Maxillofacial injury encompasses soft and hard tissue injuries of the face extending from the frontal bone superiorly to the mandible inferiorly, and the pterygoid plates more posteriorly. These injuries vary from simple soft tissue lacerations to complex fractures of the maxillofacial region [1] .

Soft tissue injuries, whether isolated or in combination with other injuries, form part of the frequent traumatic craniofacial injuries seen at the emergency department and may account for nearly 10% of all emergency department visits [2] [3] [4] .

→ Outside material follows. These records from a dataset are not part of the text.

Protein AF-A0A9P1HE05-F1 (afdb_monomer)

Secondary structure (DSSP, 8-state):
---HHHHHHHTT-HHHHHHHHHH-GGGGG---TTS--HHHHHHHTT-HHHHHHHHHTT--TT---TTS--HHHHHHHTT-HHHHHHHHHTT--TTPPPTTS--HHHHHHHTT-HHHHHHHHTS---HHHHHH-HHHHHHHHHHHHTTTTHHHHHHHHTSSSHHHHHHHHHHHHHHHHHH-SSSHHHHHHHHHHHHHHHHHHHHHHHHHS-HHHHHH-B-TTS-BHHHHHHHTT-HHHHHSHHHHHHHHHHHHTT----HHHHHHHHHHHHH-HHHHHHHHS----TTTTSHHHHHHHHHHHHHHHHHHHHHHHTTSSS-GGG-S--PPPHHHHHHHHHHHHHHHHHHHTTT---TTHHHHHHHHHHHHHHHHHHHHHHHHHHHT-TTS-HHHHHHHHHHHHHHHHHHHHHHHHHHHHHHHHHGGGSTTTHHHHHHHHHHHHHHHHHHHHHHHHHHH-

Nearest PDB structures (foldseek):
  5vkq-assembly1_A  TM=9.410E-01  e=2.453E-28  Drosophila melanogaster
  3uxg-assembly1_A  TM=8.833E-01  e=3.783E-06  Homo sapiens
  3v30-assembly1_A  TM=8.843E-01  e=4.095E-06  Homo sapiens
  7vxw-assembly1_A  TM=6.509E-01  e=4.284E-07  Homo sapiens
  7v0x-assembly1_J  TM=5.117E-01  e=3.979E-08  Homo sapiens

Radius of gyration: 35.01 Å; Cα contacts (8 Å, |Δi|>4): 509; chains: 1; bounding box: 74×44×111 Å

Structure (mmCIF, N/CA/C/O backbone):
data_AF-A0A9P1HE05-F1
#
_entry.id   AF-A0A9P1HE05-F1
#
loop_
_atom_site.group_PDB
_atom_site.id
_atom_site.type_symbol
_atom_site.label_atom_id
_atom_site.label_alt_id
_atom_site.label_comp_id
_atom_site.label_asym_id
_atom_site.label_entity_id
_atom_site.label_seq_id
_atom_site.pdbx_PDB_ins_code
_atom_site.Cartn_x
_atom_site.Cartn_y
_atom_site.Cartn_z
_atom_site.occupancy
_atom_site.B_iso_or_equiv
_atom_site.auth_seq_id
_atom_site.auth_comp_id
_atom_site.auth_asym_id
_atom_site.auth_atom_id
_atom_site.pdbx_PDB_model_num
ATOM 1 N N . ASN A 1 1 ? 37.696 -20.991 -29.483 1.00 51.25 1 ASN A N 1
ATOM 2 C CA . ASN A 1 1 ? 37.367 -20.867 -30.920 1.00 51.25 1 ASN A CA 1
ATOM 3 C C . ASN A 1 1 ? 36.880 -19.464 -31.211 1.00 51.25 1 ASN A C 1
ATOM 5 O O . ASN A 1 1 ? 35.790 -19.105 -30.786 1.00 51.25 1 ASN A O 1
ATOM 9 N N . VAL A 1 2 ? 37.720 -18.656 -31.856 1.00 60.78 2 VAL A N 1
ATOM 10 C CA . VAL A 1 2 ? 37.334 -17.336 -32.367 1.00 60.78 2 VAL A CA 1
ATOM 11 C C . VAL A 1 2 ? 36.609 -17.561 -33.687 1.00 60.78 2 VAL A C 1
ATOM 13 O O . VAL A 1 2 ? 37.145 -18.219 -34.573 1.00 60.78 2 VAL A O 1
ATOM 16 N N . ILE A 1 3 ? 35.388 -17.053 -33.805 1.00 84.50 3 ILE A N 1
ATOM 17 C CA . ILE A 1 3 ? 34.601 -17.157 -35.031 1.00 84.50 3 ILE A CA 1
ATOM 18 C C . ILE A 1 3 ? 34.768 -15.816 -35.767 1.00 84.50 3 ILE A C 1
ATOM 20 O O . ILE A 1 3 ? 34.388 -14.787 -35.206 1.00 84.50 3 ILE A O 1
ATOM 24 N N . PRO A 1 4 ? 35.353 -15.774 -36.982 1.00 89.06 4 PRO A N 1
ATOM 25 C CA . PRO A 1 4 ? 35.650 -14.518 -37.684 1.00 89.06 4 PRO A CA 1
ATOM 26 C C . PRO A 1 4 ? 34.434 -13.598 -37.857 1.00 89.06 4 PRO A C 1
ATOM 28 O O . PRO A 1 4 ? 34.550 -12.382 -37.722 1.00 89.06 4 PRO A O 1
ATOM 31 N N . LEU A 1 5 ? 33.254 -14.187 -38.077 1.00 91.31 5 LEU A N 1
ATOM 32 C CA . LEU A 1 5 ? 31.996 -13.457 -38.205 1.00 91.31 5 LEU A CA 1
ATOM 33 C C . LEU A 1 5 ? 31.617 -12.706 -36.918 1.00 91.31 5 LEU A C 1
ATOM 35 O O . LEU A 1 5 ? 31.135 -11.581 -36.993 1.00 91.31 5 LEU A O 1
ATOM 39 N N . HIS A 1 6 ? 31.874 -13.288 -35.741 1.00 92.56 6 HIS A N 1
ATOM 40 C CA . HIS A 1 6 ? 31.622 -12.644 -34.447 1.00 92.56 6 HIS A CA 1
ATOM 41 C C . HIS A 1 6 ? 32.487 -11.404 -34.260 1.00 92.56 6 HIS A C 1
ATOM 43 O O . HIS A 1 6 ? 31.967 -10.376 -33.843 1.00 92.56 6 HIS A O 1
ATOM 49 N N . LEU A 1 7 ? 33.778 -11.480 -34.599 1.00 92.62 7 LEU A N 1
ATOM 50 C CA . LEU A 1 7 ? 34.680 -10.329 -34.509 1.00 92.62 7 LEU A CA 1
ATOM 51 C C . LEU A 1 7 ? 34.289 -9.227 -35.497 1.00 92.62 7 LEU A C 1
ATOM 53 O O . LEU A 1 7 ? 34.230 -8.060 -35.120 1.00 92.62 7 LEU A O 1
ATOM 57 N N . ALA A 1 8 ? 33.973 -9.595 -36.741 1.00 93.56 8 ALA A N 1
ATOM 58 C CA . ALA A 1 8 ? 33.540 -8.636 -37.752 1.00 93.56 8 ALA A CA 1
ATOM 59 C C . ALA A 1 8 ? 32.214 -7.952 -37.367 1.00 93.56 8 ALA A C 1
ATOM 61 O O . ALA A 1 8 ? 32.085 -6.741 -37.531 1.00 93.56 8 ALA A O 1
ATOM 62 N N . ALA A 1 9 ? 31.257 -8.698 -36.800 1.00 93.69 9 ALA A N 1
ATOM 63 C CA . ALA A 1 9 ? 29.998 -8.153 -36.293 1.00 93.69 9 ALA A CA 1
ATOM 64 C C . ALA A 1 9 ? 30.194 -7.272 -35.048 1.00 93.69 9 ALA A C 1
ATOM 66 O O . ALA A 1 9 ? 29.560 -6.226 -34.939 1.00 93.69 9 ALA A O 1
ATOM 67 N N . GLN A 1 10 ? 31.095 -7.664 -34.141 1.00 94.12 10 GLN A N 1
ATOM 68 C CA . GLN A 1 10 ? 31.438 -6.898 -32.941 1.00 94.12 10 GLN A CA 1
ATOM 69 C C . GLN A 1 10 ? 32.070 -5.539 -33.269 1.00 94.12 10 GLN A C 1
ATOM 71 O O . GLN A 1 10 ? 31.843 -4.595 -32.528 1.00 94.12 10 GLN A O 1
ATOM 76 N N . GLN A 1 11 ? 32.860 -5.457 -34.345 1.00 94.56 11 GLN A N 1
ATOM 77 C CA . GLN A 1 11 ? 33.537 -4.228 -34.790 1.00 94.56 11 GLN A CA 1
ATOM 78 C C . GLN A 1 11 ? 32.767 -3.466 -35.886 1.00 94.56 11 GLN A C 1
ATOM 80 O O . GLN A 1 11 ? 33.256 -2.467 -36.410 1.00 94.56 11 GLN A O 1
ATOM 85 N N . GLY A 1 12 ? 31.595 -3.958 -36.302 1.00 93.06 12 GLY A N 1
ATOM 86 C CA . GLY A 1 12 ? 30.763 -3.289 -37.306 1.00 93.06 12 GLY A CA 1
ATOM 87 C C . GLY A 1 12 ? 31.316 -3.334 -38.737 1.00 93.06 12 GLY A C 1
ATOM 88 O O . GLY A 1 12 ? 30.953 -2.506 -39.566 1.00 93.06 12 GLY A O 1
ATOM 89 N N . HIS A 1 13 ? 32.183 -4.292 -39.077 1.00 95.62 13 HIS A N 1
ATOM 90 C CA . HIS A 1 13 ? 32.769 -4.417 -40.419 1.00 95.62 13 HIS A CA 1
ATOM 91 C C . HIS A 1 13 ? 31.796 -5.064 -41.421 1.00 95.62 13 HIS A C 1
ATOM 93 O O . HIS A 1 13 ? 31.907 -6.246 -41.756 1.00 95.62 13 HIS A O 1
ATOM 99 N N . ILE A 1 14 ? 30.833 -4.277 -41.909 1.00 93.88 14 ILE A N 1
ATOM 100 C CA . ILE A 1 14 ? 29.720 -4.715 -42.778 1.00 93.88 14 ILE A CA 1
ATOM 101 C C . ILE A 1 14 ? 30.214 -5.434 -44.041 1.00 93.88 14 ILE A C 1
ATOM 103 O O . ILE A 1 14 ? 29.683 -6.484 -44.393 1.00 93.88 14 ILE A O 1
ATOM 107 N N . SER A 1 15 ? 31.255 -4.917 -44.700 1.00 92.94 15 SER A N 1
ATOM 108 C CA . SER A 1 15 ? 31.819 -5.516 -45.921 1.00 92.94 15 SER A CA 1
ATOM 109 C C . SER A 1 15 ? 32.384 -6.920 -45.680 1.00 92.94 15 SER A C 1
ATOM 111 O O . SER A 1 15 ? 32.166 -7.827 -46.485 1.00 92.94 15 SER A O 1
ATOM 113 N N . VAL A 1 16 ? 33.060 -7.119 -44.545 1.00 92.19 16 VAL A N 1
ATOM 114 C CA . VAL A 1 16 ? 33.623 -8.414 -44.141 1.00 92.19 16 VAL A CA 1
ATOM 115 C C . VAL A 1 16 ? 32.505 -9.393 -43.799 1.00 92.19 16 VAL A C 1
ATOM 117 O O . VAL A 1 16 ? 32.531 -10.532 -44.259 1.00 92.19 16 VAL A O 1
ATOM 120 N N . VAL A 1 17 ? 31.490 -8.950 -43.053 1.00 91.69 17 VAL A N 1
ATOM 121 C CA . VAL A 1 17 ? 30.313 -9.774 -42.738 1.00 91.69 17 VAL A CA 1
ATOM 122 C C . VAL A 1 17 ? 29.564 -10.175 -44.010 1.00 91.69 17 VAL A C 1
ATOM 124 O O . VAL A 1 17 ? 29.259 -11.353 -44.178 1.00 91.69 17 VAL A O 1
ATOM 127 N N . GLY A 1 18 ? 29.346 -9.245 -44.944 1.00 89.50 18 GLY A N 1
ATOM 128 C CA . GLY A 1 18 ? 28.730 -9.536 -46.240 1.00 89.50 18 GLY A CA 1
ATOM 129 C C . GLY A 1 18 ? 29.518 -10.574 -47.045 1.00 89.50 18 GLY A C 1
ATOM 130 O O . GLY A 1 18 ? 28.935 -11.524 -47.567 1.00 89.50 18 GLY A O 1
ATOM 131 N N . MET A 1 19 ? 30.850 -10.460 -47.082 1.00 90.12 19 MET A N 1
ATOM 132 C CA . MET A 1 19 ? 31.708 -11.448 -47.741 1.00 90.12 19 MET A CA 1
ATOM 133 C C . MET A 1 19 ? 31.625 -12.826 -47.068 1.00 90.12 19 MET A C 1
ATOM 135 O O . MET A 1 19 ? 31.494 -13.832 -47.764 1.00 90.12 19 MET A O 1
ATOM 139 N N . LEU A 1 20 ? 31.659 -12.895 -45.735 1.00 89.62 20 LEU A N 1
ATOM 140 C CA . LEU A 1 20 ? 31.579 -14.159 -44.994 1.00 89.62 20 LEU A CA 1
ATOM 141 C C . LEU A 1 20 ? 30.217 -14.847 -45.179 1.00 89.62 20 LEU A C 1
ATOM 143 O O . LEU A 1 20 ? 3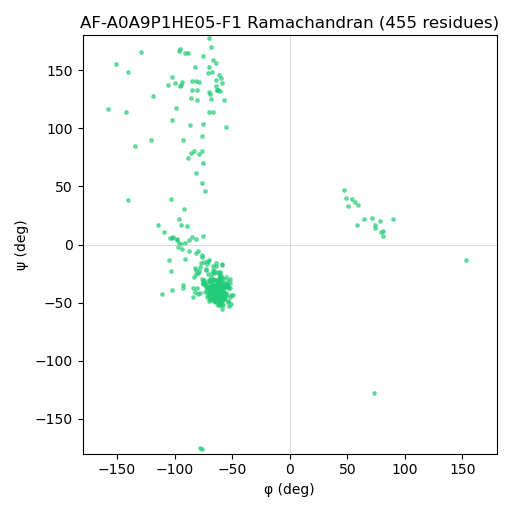0.169 -16.041 -45.483 1.00 89.62 20 LEU A O 1
ATOM 147 N N . LEU A 1 21 ? 29.120 -14.089 -45.096 1.00 88.19 21 LEU A N 1
ATOM 148 C CA . LEU A 1 21 ? 27.765 -14.613 -45.296 1.00 88.19 21 LEU A CA 1
ATOM 149 C C . LEU A 1 21 ? 27.501 -15.021 -46.750 1.00 88.19 21 LEU A C 1
ATOM 151 O O . LEU A 1 21 ? 26.797 -16.003 -46.972 1.00 88.19 21 LEU A O 1
ATOM 155 N N . SER A 1 22 ? 28.131 -14.358 -47.731 1.00 87.88 22 SER A N 1
ATOM 156 C CA . SER A 1 22 ? 28.063 -14.780 -49.142 1.00 87.88 22 SER A CA 1
ATOM 157 C C . SER A 1 22 ? 28.680 -16.162 -49.391 1.00 87.88 22 SER A C 1
ATOM 159 O O . SER A 1 22 ? 28.335 -16.830 -50.364 1.00 87.88 22 SER A O 1
ATOM 161 N N . ARG A 1 23 ? 29.599 -16.603 -48.519 1.00 85.38 23 ARG A N 1
ATOM 162 C CA . ARG A 1 23 ? 30.254 -17.916 -48.608 1.00 85.38 23 ARG A CA 1
ATOM 163 C C . ARG A 1 23 ? 29.524 -18.984 -47.805 1.00 85.38 23 ARG A C 1
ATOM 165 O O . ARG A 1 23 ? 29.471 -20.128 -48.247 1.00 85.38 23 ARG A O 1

Soft-tissue facial injuries are common in children involved in maxillofacial trauma due to the greater cranial mass-to-body ratio and also quite frequent than fractures in children who have encountered facial trauma, specifically in younger children whose bones have the distinct ability to resist fracture [5] . The force of impact and the injury type is directly related to the severity of the injury sustained [5] .

Classifications of soft tissue injuries, in general, are abrasions, lacerations, contusions, and avulsions.

1) Abrasions refer to injuries that remove the epithelial and papillary layers of the dermis, leaving the reticular layer exposed. It usually happens when there is friction between an object and the surface of the soft tissue [6] .

2) A tear that involves the epithelial and subepithelial tissue layers is termed a laceration. They can have sharp, contused, ragged, or stellate margins [6] [7] .

3) An avulsion occurs when there is forcible tearing away or separation of a bodily structure or part either as a result of injuries or an intentional surgical procedure. Such injuries are often due to gunshots, missile and war injuries, road traffic crashes, and human or animal bites [7] .

4) Contusions form as a result of blunt trauma that leads to edema and hematoma formation in the subcutaneous tissues without a break in the soft tissue surface. The associated soft tissue swelling and ecchymosis can be extensive [6] [8] .

The orofacial region is made up of the face, eyes, nose, and this region of the human body is usually not protected, making it prone to several injuries including assault, falls, road traffic crashes, and animal and human bites [2] [9] .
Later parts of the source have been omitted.